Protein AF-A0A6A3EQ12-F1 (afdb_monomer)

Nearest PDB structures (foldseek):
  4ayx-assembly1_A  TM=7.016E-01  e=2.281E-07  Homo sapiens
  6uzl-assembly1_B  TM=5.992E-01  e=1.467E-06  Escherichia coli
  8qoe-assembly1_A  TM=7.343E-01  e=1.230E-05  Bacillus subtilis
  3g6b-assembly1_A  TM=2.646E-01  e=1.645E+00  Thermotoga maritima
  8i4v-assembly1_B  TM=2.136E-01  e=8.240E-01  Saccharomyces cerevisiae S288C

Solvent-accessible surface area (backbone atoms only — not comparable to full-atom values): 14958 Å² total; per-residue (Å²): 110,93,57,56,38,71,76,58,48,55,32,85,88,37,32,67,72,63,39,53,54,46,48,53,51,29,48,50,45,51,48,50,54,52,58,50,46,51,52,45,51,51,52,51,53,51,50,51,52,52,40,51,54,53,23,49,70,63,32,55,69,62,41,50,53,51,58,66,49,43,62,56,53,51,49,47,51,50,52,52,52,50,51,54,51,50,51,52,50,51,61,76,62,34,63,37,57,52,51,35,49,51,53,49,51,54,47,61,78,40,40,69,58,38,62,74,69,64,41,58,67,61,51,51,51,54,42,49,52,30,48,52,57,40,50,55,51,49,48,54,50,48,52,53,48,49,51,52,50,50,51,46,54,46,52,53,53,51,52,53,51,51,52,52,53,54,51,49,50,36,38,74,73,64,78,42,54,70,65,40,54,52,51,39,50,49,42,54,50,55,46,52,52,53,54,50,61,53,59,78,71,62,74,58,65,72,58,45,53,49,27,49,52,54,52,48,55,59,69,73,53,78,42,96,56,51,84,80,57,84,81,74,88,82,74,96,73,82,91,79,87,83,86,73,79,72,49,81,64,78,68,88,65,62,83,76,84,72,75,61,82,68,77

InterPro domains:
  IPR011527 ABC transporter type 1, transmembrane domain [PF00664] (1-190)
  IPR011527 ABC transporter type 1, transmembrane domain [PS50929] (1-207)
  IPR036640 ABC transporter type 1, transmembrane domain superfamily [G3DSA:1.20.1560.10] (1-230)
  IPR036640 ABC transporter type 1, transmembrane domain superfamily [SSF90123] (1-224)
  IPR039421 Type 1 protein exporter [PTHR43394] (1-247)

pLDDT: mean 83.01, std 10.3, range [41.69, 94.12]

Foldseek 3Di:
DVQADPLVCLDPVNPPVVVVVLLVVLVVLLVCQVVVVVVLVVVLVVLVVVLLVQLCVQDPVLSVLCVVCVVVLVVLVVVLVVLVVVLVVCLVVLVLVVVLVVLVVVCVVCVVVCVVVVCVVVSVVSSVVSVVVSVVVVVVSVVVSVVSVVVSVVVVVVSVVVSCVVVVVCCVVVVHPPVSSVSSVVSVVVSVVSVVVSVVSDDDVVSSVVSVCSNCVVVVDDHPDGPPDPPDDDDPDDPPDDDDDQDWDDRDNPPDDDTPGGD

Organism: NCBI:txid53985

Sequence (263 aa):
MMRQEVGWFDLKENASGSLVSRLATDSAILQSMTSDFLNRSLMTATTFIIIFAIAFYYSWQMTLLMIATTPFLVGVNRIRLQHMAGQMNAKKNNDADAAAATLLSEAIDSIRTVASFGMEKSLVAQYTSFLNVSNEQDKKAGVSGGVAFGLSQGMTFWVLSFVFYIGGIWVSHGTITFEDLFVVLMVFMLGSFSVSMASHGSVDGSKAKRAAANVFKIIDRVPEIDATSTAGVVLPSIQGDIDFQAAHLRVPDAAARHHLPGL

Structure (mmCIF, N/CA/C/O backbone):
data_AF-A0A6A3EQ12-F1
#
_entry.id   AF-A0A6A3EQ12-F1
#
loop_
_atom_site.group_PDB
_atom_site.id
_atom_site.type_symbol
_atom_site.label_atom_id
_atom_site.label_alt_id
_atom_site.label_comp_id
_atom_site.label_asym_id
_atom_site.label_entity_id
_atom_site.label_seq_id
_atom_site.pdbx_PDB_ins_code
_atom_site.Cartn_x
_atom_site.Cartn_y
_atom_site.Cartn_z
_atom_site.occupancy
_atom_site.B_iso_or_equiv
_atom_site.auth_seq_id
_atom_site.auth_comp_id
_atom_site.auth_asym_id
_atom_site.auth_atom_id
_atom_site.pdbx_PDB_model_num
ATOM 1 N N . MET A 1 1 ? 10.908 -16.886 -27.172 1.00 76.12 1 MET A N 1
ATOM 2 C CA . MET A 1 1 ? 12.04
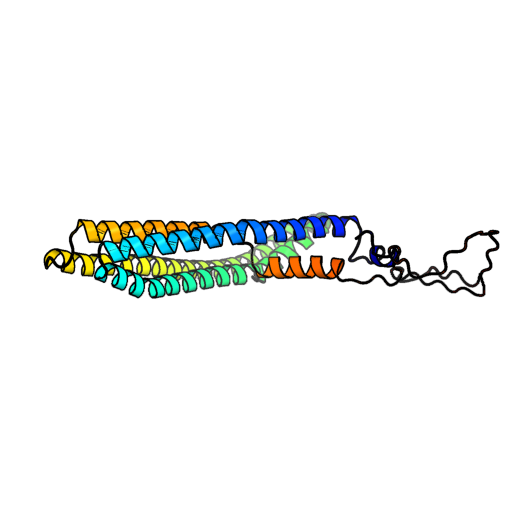6 -16.120 -27.733 1.00 76.12 1 MET A CA 1
ATOM 3 C C . MET A 1 1 ? 12.713 -16.841 -28.894 1.00 76.12 1 MET A C 1
ATOM 5 O O . MET A 1 1 ? 12.809 -16.229 -29.939 1.00 76.12 1 MET A O 1
ATOM 9 N N . MET A 1 2 ? 13.075 -18.125 -28.774 1.00 83.25 2 MET A N 1
ATOM 10 C CA . MET A 1 2 ? 13.743 -18.889 -29.854 1.00 83.25 2 MET A CA 1
ATOM 11 C C . MET A 1 2 ? 12.960 -19.006 -31.177 1.00 83.25 2 MET A C 1
ATOM 13 O O . MET A 1 2 ? 13.541 -19.339 -32.198 1.00 83.25 2 MET A O 1
ATOM 17 N N . ARG A 1 3 ? 11.647 -18.750 -31.159 1.00 84.19 3 ARG A N 1
ATOM 18 C CA . ARG A 1 3 ? 10.779 -18.750 -32.345 1.00 84.19 3 ARG A CA 1
ATOM 19 C C . ARG A 1 3 ? 10.830 -17.434 -33.141 1.00 84.19 3 ARG A C 1
ATOM 21 O O . ARG A 1 3 ? 10.355 -17.402 -34.263 1.00 84.19 3 ARG A O 1
ATOM 28 N N . GLN A 1 4 ? 11.356 -16.353 -32.559 1.00 85.81 4 GLN A N 1
ATOM 29 C CA . GLN A 1 4 ? 11.363 -15.031 -33.192 1.00 85.81 4 GLN A CA 1
ATOM 30 C C . GLN A 1 4 ? 12.498 -14.922 -34.226 1.00 85.81 4 GLN A C 1
ATOM 32 O O . GLN A 1 4 ? 13.574 -15.485 -34.026 1.00 85.81 4 GLN A O 1
ATOM 37 N N . GLU A 1 5 ? 12.263 -14.199 -35.318 1.00 85.19 5 GLU A N 1
ATOM 38 C CA . GLU A 1 5 ? 13.224 -14.005 -36.405 1.00 85.19 5 GLU A CA 1
ATOM 39 C C . GLU A 1 5 ? 14.349 -13.014 -36.055 1.00 85.19 5 GLU A C 1
ATOM 41 O O . GLU A 1 5 ? 14.218 -12.183 -35.157 1.00 85.19 5 GLU A O 1
ATOM 46 N N . VAL A 1 6 ? 15.455 -13.064 -36.806 1.00 83.62 6 VAL A N 1
ATOM 47 C CA . VAL A 1 6 ? 16.656 -12.241 -36.551 1.00 83.62 6 VAL A CA 1
ATOM 48 C C . VAL A 1 6 ? 16.343 -10.740 -36.575 1.00 83.62 6 VAL A C 1
ATOM 50 O O . VAL A 1 6 ? 16.742 -10.023 -35.662 1.00 83.62 6 VAL A O 1
ATOM 53 N N . GLY A 1 7 ? 15.531 -10.280 -37.534 1.00 80.88 7 GLY A N 1
ATOM 54 C CA . GLY A 1 7 ? 15.150 -8.866 -37.645 1.00 80.88 7 GLY A CA 
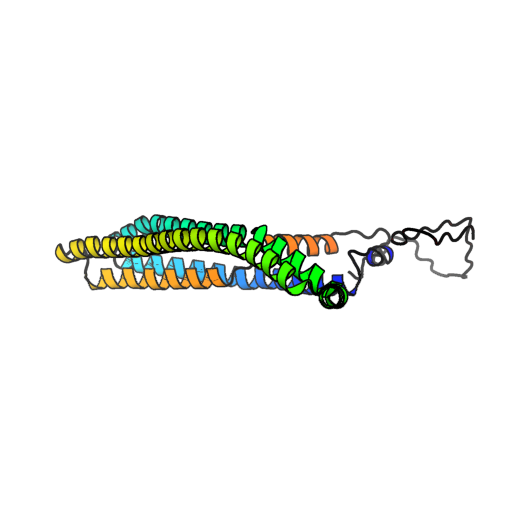1
ATOM 55 C C . GLY A 1 7 ? 14.368 -8.326 -36.441 1.00 80.88 7 GLY A C 1
ATOM 56 O O . GLY A 1 7 ? 14.345 -7.119 -36.211 1.00 80.88 7 GLY A O 1
ATOM 57 N N . TRP A 1 8 ? 13.760 -9.199 -35.631 1.00 83.00 8 TRP A N 1
ATOM 58 C CA . TRP A 1 8 ? 13.114 -8.794 -34.385 1.00 83.00 8 TRP A CA 1
ATOM 59 C C . TRP A 1 8 ? 14.125 -8.456 -33.286 1.00 83.00 8 TRP A C 1
ATOM 61 O O . TRP A 1 8 ? 13.878 -7.533 -32.508 1.00 83.00 8 TRP A O 1
ATOM 71 N N . PHE A 1 9 ? 15.248 -9.179 -33.229 1.00 84.81 9 PHE A N 1
ATOM 72 C CA . PHE A 1 9 ? 16.345 -8.925 -32.289 1.00 84.81 9 PHE A CA 1
ATOM 73 C C . PHE A 1 9 ? 17.201 -7.722 -32.689 1.00 84.81 9 PHE A C 1
ATOM 75 O O . PHE A 1 9 ? 17.833 -7.128 -31.816 1.00 84.81 9 PHE A O 1
ATOM 82 N N . ASP A 1 10 ? 17.192 -7.354 -33.973 1.00 81.81 10 ASP A N 1
ATOM 83 C CA . ASP A 1 10 ? 17.890 -6.166 -34.463 1.00 81.81 10 ASP A CA 1
ATOM 84 C C . ASP A 1 10 ? 17.254 -4.871 -33.938 1.00 81.81 10 ASP A C 1
ATOM 86 O O . ASP A 1 10 ? 17.959 -3.891 -33.756 1.00 81.81 10 ASP A O 1
ATOM 90 N N . LEU A 1 11 ? 15.953 -4.854 -33.619 1.00 80.00 11 LEU A N 1
ATOM 91 C CA . LEU A 1 11 ? 15.287 -3.670 -33.066 1.00 80.00 11 LEU A CA 1
ATOM 92 C C . LEU A 1 11 ? 15.929 -3.230 -31.740 1.00 80.00 11 LEU A C 1
ATOM 94 O O . LEU A 1 11 ? 16.000 -4.013 -30.790 1.00 80.00 11 LEU A O 1
ATOM 98 N N . LYS A 1 12 ? 16.262 -1.935 -31.612 1.00 75.56 12 LYS A N 1
ATOM 99 C CA . LYS A 1 12 ? 16.800 -1.342 -30.361 1.00 75.56 12 LYS A CA 1
ATOM 100 C C . LYS A 1 12 ? 16.021 -1.703 -29.089 1.00 75.56 12 LYS A C 1
ATOM 102 O O . LYS A 1 12 ? 16.614 -1.821 -28.018 1.00 75.56 12 LYS A O 1
ATOM 107 N N . GLU A 1 13 ? 14.703 -1.865 -29.185 1.00 75.19 13 GLU A N 1
ATOM 108 C CA . GLU A 1 13 ? 13.840 -2.226 -28.050 1.00 75.19 13 GLU A CA 1
ATOM 109 C C . GLU A 1 13 ? 14.015 -3.681 -27.577 1.00 75.19 13 GLU A C 1
ATOM 111 O O . GLU A 1 13 ? 13.716 -3.985 -26.420 1.00 75.19 13 GLU A O 1
ATOM 116 N N . ASN A 1 14 ? 14.513 -4.566 -28.445 1.00 81.12 14 ASN A N 1
ATOM 117 C CA . ASN A 1 14 ? 14.609 -6.013 -28.234 1.00 81.12 14 ASN A CA 1
ATOM 118 C C . ASN A 1 14 ? 16.056 -6.514 -28.139 1.00 81.12 14 ASN A C 1
ATOM 120 O O . ASN A 1 14 ? 16.300 -7.715 -28.279 1.00 81.12 14 ASN A O 1
ATOM 124 N N . ALA A 1 15 ? 17.010 -5.614 -27.878 1.00 81.81 15 ALA A N 1
ATOM 125 C CA . ALA A 1 15 ? 18.405 -5.980 -27.682 1.00 81.81 15 ALA A CA 1
ATOM 126 C C . ALA A 1 15 ? 18.526 -7.143 -26.677 1.00 81.81 15 ALA A C 1
ATOM 128 O O . ALA A 1 15 ? 17.951 -7.115 -25.588 1.00 81.81 15 ALA A O 1
ATOM 129 N N . SER A 1 16 ? 19.281 -8.179 -27.038 1.00 79.69 16 SER A N 1
ATOM 130 C CA . SER A 1 16 ? 19.284 -9.473 -26.338 1.00 79.69 16 SER A CA 1
ATOM 131 C C . SER A 1 16 ? 19.508 -9.366 -24.821 1.00 79.69 16 SER A C 1
ATOM 133 O O . SER A 1 16 ? 18.798 -10.003 -24.044 1.00 79.69 16 SER A O 1
ATOM 135 N N . GLY A 1 17 ? 20.437 -8.514 -24.377 1.00 83.19 17 GLY A N 1
ATOM 136 C CA . GLY A 1 17 ? 20.725 -8.308 -22.953 1.00 83.19 17 GLY A CA 1
ATOM 137 C C . GLY A 1 17 ? 19.593 -7.623 -22.176 1.00 83.19 17 GLY A C 1
ATOM 138 O O . GLY A 1 17 ? 19.236 -8.067 -21.082 1.00 83.19 17 GLY A O 1
ATOM 139 N N . SER A 1 18 ? 18.993 -6.566 -22.735 1.00 82.50 18 SER A N 1
ATOM 140 C CA . SER A 1 18 ? 17.875 -5.864 -22.087 1.00 82.50 18 SER A CA 1
ATOM 141 C C . SER A 1 18 ? 16.617 -6.728 -22.080 1.00 82.50 18 SER A C 1
ATOM 143 O O . SER A 1 18 ? 15.884 -6.744 -21.093 1.00 82.50 18 SER A O 1
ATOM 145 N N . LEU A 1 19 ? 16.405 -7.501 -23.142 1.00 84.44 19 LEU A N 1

* _INSTRUCTIONS FOR THE TASK_: Take the lines from the first line of the records through the line holding "Saccharomyces cerevisiae S288C", both included, and please reproduce them exactly with nothing added.

* _EXERCISE RESPONSE_:
Protein AF-A0A6A3EQ12-F1 (afdb_monomer)

Nearest PDB structures (foldseek):
  4ayx-assembly1_A  TM=7.016E-01  e=2.281E-07  Homo sapiens
  6uzl-assembly1_B  TM=5.992E-01  e=1.467E-06  Escherichia coli
  8qoe-assembly1_A  TM=7.343E-01  e=1.230E-05  Bacillus subtilis
  3g6b-assembly1_A  TM=2.646E-01  e=1.645E+00  Thermotoga maritima
  8i4v-assembly1_B  TM=2.136E-01  e=8.240E-01  Saccharomyces cerevisiae S288C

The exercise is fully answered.